Looking at a diary is a different experience to looking back at one of my sketchbooks. Drawings in my sketchbooks bring back memories of particular places or incidents but as the diary is more about what I was thinking it makes me remember what it felt like to be me. Unlike the sketchbooks, the diaries were never intended to be seen by my tutors as part of my college work nor were they ‘secret diaries’ full of angst. Almost all the drawings were drawn from memory as I wrote up each day’s events.
Greenhouse Mural
It was the year of my 21st birthday and in the September I started at the Royal College of Art. After a few weeks, on Wednesday 4 October, I came up with an ambitious idea for a painting that would take me, on and off, the rest of my 3 years in the Illustration Department to complete:
I did some sketching of plants and birds in the Conservatory. Well it wasn’t too bad doing them in ink. But, after lunch I decided I would have a go with my designer acrylic gouache. A disaster. Perhaps it was too hot to work with paints. But the difficulties; of making the brush go where you want it to – you can’t push it; of mixing the paint and of having no black or white.
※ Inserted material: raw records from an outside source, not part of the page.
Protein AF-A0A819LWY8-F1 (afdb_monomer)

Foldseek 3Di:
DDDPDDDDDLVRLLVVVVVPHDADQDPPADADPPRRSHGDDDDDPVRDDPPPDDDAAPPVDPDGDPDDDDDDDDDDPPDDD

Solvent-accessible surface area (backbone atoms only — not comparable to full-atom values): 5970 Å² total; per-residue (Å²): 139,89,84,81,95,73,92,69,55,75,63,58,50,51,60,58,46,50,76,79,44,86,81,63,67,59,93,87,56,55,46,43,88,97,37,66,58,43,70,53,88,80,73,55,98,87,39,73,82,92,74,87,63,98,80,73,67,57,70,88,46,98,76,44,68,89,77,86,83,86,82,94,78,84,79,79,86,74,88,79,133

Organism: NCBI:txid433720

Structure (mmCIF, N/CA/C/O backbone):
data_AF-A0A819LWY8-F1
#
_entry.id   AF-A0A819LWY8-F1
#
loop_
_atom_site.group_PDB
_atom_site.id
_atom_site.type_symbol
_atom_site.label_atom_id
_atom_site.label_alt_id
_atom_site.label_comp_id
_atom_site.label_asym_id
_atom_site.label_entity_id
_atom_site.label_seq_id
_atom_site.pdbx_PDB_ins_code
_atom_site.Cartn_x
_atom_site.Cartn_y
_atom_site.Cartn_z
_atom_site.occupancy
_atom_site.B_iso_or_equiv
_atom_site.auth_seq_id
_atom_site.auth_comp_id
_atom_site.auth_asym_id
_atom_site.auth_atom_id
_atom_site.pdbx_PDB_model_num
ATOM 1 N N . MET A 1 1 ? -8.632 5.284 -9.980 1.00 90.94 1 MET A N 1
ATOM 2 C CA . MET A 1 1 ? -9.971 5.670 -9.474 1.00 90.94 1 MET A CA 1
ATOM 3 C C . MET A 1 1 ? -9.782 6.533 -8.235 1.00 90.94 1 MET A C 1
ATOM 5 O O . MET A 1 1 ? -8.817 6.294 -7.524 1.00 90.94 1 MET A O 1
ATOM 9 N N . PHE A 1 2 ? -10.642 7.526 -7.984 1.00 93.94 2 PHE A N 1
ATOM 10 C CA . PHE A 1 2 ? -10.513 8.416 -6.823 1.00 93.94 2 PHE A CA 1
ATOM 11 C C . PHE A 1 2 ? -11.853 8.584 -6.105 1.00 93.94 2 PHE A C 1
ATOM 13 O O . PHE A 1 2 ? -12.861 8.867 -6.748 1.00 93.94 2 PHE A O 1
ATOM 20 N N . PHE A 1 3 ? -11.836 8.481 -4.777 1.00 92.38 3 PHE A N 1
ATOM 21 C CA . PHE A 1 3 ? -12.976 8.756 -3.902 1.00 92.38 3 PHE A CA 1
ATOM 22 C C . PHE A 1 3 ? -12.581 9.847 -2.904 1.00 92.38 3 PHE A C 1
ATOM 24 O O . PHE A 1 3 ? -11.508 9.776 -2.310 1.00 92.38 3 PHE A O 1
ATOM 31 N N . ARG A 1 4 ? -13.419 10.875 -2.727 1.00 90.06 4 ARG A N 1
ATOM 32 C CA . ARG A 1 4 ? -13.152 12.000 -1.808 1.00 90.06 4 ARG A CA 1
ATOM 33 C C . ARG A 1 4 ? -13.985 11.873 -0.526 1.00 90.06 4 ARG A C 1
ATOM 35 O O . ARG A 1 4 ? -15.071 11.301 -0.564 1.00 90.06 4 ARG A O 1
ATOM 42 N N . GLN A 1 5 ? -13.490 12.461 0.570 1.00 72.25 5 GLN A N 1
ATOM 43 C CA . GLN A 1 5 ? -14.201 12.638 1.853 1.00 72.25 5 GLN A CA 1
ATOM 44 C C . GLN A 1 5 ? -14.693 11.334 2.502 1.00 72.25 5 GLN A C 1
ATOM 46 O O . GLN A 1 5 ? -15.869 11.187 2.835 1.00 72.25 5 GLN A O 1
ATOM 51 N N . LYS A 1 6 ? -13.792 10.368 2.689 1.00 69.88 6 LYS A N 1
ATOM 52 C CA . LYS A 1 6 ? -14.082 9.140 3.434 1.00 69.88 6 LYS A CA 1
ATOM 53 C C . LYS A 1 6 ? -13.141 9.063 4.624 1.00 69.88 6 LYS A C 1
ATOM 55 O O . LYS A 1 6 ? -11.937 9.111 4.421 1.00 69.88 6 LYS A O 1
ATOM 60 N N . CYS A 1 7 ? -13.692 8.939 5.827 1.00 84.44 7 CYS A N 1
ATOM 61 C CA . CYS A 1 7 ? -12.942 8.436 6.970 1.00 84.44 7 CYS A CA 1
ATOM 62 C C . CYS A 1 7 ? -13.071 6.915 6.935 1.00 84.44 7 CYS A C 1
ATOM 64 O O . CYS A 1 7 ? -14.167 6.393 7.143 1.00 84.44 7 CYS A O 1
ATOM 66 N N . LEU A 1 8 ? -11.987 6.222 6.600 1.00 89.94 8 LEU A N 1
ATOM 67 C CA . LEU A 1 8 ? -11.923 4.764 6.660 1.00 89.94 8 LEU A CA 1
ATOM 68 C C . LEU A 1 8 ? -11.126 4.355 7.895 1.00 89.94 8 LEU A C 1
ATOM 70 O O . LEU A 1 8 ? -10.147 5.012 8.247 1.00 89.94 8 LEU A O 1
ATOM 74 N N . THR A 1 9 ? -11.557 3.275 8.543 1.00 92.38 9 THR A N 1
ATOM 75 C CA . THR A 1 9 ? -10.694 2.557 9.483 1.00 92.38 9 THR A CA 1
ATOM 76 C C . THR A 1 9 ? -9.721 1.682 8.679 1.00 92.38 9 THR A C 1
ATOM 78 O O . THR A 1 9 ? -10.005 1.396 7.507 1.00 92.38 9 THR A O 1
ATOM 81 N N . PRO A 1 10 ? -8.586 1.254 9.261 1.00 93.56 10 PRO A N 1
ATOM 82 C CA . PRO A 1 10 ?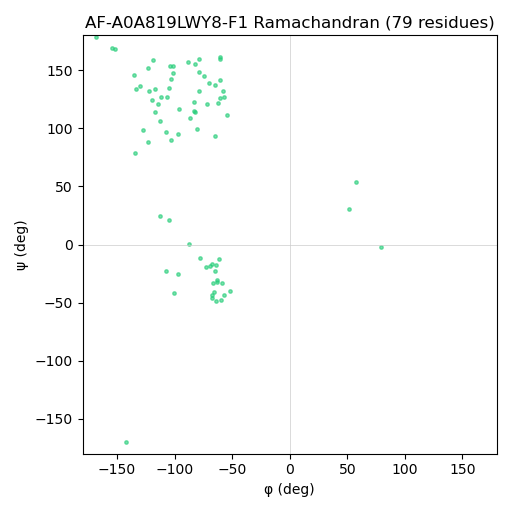 -7.668 0.324 8.600 1.00 93.56 10 PRO A CA 1
ATOM 83 C C . PRO A 1 10 ? -8.367 -0.938 8.077 1.00 93.56 10 PRO A C 1
ATOM 85 O O . PRO A 1 10 ? -8.123 -1.354 6.947 1.00 93.56 10 PRO A O 1
ATOM 88 N N . GLU A 1 11 ? -9.313 -1.483 8.843 1.00 94.00 11 GLU A N 1
ATOM 89 C CA . GLU A 1 11 ? -10.071 -2.684 8.484 1.00 94.00 11 GLU A CA 1
ATOM 90 C C . GLU A 1 11 ? -10.931 -2.443 7.240 1.00 94.00 11 GLU A C 1
ATOM 92 O O . GLU A 1 11 ? -10.835 -3.192 6.273 1.00 94.00 11 GLU A O 1
ATOM 97 N N . HIS A 1 12 ? -11.687 -1.339 7.193 1.00 94.56 12 HIS A N 1
ATOM 98 C CA . HIS A 1 12 ? -12.493 -1.003 6.015 1.00 94.56 12 HIS A CA 1
ATOM 99 C C . HIS A 1 12 ? -11.644 -0.740 4.762 1.00 94.56 12 HIS A C 1
ATOM 101 O O . HIS A 1 12 ? -12.101 -0.969 3.640 1.00 94.56 12 HIS A O 1
ATOM 107 N N . HIS A 1 13 ? -10.418 -0.231 4.924 1.00 95.50 13 HIS A N 1
ATOM 108 C CA . HIS A 1 13 ? -9.484 -0.074 3.807 1.00 95.50 13 HIS A CA 1
ATOM 109 C C . HIS A 1 13 ? -9.034 -1.448 3.291 1.00 95.50 13 HIS A C 1
ATOM 111 O O . HIS A 1 13 ? -9.097 -1.686 2.082 1.00 95.50 13 HIS A O 1
ATOM 117 N N . CYS A 1 14 ? -8.668 -2.373 4.181 1.00 95.75 14 CYS A N 1
ATOM 118 C CA . CYS A 1 14 ? -8.349 -3.756 3.821 1.00 95.75 14 CYS A CA 1
ATOM 119 C C . CYS A 1 14 ? -9.525 -4.474 3.143 1.00 95.75 14 CYS A C 1
ATOM 121 O O . CYS A 1 14 ? -9.332 -5.039 2.067 1.00 95.75 14 CYS A O 1
ATOM 123 N N . ASP A 1 15 ? -10.733 -4.389 3.704 1.00 95.62 15 ASP A N 1
ATOM 124 C CA . ASP A 1 15 ? -11.947 -4.999 3.143 1.00 95.62 15 ASP A CA 1
ATOM 125 C C . ASP A 1 15 ? -12.208 -4.511 1.714 1.00 95.62 15 ASP A C 1
ATOM 127 O O . ASP A 1 15 ? -12.505 -5.295 0.813 1.00 95.62 15 ASP A O 1
ATOM 131 N N . PHE A 1 16 ? -12.052 -3.205 1.474 1.00 95.25 16 PHE A N 1
ATOM 132 C CA . PHE A 1 16 ? -12.210 -2.642 0.138 1.00 95.25 16 PHE A CA 1
ATOM 133 C C . PHE A 1 16 ? -11.127 -3.132 -0.832 1.00 95.25 16 PHE A C 1
ATOM 135 O O . PHE A 1 16 ? -11.426 -3.423 -1.990 1.00 95.25 16 PHE A O 1
ATOM 142 N N . ALA A 1 17 ? -9.872 -3.229 -0.386 1.00 96.00 17 ALA A N 1
ATOM 143 C CA . ALA A 1 17 ? -8.769 -3.698 -1.221 1.00 96.00 17 ALA A CA 1
ATOM 144 C C . ALA A 1 17 ? -8.904 -5.186 -1.601 1.00 96.00 17 ALA A C 1
ATOM 146 O O . ALA A 1 17 ? -8.579 -5.552 -2.732 1.00 96.00 17 ALA A O 1
ATOM 147 N N . GLN A 1 18 ? -9.466 -6.016 -0.716 1.00 96.31 18 GLN A N 1
ATOM 148 C CA . GLN A 1 18 ? -9.725 -7.443 -0.967 1.00 96.31 18 GLN A CA 1
ATOM 149 C C . GLN A 1 18 ? -10.741 -7.706 -2.086 1.00 96.31 18 GLN A C 1
ATOM 151 O O . GLN A 1 18 ? -10.779 -8.803 -2.638 1.00 96.31 18 GLN A O 1
ATOM 156 N N . LEU A 1 19 ? -11.539 -6.705 -2.475 1.00 95.81 19 LEU A N 1
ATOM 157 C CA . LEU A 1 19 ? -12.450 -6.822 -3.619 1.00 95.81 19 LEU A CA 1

I gave up and stormed down to the room (like Van Gogh returning from a cornfield) and did a sketch from imagination of the proposed identification chart which I thought that I might do as a large painting – in emulsion of course!
Tutorial: ‘Cheat like mad!’
I favoured emulsion because I was so used to using it for scenic painting. Fortunately painting tutor Bateson Mason persuaded me that acrylics would be more suitable. From then on the illustration tutors had to make there way up to my room at the Kensington Gore building if they wanted to keep up with my painfully slow progress on the 4ft x 8ft acrylic on chipboard painting. I remember Bryan Robb chuckling and heartily endorsing Quentin Blake’s advice to ‘cheat like mad’. That’s my natural history illustration tutor John Norris Wood on the right.
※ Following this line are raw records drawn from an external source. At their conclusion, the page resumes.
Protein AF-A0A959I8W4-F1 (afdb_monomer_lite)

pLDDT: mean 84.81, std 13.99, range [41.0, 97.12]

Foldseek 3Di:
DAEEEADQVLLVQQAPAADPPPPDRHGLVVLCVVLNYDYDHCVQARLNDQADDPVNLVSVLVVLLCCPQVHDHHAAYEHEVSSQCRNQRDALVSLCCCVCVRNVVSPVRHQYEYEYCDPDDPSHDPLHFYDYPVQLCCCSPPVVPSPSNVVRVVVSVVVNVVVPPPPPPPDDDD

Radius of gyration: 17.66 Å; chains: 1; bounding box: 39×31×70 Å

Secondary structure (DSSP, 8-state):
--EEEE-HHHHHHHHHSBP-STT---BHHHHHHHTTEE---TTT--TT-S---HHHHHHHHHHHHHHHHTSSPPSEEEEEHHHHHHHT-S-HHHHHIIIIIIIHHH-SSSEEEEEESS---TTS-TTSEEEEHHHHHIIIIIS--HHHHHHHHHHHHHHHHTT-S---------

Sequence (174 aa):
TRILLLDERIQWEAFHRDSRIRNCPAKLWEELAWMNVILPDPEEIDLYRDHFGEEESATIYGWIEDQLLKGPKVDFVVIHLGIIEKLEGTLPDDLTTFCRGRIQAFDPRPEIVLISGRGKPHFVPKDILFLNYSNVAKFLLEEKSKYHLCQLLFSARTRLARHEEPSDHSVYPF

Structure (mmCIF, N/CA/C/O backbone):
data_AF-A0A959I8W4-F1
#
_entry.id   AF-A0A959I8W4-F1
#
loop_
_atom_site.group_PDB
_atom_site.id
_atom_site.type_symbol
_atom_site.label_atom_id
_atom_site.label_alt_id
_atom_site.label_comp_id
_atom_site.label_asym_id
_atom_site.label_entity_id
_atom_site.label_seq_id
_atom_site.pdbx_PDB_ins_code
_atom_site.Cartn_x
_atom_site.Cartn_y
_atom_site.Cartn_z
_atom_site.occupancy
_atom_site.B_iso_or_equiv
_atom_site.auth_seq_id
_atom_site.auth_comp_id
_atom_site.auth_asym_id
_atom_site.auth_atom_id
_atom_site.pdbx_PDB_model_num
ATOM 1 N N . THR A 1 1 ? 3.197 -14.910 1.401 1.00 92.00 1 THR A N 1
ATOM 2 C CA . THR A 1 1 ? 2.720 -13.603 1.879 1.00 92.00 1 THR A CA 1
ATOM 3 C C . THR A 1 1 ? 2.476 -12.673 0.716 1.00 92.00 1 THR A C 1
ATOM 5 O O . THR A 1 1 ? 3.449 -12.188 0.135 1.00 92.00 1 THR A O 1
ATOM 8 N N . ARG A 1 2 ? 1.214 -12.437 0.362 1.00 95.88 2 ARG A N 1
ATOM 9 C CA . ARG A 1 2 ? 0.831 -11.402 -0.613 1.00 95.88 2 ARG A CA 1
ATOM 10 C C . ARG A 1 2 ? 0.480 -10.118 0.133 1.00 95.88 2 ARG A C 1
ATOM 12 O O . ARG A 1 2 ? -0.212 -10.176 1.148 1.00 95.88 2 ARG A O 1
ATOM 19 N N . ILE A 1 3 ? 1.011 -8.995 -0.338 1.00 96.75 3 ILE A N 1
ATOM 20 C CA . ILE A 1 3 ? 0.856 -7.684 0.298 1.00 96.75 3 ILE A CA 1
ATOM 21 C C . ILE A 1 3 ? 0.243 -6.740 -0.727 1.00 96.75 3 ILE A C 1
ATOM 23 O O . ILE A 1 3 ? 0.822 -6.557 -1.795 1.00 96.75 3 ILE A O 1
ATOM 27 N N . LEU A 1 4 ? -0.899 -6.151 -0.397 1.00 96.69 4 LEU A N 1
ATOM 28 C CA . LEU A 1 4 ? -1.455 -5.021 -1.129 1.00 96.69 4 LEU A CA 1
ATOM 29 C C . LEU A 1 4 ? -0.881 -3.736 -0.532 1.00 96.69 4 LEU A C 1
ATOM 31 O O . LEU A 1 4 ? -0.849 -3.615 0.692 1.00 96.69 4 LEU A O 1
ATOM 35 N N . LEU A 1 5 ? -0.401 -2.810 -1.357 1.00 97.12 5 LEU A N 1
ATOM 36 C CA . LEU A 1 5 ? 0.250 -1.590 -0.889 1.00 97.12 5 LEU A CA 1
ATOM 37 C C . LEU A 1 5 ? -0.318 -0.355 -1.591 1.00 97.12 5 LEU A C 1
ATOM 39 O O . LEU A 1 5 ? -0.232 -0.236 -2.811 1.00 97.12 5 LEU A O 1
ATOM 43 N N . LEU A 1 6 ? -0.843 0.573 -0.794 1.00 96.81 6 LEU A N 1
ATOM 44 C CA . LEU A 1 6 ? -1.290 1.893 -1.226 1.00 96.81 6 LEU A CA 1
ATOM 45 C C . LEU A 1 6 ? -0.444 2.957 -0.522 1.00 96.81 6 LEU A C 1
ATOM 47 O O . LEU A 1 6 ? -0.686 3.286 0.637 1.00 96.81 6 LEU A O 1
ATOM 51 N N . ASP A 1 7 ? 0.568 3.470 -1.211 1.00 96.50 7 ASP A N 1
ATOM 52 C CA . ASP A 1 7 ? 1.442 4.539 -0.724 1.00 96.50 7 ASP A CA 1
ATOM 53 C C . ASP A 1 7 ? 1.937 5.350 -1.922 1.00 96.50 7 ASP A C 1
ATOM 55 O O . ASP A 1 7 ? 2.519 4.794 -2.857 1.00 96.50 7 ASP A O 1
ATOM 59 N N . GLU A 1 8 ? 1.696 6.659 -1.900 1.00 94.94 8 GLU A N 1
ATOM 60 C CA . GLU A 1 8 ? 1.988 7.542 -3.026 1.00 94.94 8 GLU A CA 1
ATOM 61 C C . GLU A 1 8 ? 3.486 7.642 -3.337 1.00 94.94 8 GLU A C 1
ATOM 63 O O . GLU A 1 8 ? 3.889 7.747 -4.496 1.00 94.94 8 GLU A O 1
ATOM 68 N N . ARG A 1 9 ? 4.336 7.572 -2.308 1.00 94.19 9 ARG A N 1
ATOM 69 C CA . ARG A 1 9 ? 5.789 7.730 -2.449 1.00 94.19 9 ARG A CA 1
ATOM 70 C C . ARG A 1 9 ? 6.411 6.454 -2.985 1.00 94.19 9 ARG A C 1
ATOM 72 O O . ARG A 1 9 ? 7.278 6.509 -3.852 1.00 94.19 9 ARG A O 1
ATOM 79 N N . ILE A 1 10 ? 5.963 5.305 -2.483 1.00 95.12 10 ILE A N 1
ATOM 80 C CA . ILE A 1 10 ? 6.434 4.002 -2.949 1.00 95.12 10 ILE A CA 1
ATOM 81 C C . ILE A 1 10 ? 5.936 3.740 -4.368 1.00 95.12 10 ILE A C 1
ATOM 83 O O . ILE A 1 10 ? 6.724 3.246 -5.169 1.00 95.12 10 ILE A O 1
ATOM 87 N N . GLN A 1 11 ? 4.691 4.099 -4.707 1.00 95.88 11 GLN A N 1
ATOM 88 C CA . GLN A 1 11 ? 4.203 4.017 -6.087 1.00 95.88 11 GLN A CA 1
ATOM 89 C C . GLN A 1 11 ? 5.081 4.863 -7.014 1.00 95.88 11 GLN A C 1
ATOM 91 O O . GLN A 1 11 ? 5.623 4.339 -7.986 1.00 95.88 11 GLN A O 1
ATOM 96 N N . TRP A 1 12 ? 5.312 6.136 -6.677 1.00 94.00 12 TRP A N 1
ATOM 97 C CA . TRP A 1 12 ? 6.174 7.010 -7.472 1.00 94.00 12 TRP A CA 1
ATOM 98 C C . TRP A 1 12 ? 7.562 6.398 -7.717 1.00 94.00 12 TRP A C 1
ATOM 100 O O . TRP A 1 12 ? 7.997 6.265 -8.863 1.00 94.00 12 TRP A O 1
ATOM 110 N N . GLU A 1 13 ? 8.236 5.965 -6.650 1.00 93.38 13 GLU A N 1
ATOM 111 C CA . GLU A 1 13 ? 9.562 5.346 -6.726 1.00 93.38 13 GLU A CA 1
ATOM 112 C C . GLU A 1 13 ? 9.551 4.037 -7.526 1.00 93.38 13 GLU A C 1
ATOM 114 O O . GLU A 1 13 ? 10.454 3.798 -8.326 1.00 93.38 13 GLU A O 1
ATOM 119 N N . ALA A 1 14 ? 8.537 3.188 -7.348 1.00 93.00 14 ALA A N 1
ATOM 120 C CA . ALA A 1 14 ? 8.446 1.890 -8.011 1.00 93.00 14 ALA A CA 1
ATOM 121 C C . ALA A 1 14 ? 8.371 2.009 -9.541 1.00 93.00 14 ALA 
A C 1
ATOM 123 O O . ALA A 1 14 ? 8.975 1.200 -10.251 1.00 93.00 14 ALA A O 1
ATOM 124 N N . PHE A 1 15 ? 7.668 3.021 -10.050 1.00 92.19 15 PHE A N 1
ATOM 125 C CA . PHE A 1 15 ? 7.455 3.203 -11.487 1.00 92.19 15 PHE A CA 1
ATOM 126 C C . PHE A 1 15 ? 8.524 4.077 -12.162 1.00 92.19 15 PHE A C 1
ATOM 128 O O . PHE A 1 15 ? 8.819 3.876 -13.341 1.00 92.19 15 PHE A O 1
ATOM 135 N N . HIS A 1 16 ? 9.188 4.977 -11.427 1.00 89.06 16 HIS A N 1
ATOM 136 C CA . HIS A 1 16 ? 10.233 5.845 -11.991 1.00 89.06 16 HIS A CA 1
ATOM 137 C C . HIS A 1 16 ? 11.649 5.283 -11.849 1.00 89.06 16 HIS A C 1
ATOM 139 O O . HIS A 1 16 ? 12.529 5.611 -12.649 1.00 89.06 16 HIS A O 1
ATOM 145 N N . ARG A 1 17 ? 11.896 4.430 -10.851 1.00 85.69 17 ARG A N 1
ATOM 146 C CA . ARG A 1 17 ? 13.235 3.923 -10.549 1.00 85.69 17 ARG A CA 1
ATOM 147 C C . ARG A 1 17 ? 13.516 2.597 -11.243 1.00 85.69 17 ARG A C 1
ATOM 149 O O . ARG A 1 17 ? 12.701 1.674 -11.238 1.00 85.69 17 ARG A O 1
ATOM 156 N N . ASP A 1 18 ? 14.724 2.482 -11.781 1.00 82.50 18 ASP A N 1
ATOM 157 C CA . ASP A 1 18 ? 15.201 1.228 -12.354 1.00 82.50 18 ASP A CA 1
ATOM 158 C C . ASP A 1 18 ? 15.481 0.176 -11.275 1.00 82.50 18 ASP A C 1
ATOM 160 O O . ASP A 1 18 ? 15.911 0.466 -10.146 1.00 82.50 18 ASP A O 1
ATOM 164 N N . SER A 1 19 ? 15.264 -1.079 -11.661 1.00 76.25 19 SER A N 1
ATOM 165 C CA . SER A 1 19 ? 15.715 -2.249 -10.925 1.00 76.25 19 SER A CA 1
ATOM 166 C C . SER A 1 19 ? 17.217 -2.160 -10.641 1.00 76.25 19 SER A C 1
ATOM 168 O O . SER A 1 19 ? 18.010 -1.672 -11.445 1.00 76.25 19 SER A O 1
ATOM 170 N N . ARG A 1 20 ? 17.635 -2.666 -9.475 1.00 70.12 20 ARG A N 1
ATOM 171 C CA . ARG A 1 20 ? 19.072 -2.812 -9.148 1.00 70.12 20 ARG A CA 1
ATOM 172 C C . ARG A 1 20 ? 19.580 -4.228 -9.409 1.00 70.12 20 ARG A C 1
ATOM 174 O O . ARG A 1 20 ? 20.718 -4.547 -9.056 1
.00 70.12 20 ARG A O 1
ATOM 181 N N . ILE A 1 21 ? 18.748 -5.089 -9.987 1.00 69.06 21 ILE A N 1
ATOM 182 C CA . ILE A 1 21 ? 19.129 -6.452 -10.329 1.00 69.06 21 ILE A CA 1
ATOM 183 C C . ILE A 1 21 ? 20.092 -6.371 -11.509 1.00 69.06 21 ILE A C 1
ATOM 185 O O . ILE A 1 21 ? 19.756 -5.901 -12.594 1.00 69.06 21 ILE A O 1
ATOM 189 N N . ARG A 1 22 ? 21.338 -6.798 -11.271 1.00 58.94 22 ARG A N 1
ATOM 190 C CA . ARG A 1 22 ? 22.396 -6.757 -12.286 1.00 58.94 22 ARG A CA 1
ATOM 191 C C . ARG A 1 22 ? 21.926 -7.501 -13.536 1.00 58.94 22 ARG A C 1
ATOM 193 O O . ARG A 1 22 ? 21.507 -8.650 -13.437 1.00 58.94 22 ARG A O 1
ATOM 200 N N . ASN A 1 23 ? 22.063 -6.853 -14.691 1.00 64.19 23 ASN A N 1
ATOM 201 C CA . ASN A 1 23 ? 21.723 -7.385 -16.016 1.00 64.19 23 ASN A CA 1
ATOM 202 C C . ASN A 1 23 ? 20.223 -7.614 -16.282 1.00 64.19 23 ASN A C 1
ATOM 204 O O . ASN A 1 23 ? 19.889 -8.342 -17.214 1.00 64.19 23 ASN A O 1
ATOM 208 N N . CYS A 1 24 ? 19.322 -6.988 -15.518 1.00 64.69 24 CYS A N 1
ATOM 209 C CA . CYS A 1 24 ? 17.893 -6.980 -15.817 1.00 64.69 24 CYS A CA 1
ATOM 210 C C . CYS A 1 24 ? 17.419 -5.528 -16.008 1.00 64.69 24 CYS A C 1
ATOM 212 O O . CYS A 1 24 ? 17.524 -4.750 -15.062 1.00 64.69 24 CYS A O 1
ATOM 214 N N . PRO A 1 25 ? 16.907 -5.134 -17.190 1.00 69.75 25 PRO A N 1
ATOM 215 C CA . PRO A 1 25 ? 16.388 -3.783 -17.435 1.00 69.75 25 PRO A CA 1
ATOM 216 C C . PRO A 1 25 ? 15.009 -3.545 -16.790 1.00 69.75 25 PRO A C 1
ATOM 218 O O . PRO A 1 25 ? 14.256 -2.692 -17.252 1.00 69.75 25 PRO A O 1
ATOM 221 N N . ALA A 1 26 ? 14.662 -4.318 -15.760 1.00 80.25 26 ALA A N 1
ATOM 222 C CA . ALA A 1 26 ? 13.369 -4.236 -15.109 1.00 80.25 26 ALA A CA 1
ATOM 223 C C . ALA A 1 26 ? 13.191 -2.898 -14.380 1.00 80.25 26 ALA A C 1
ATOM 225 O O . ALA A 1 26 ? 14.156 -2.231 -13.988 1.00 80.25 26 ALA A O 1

I particularly like this drawing of me busily finishing an overdue article for Yorkshire Life in my narrow room at the college hostel at Evelyn Gardens, South Kensington, only 10 minutes walk from the college. It brings back that feeling of having a room of my own for the first time and having lots of time allocated to creative work.
Mid-term, I was invited back to Yorkshire for the Morley Operatic production of Pickwick, to see the scenery for that I’d painted during the summer vacation (how did I fit that in?!). You can see, in this entry from my diary for the following day, when I had time for a walk around the valley, that after just two months in London I was glad to be back home and that I was feeling a nostalgic pull from my home patch.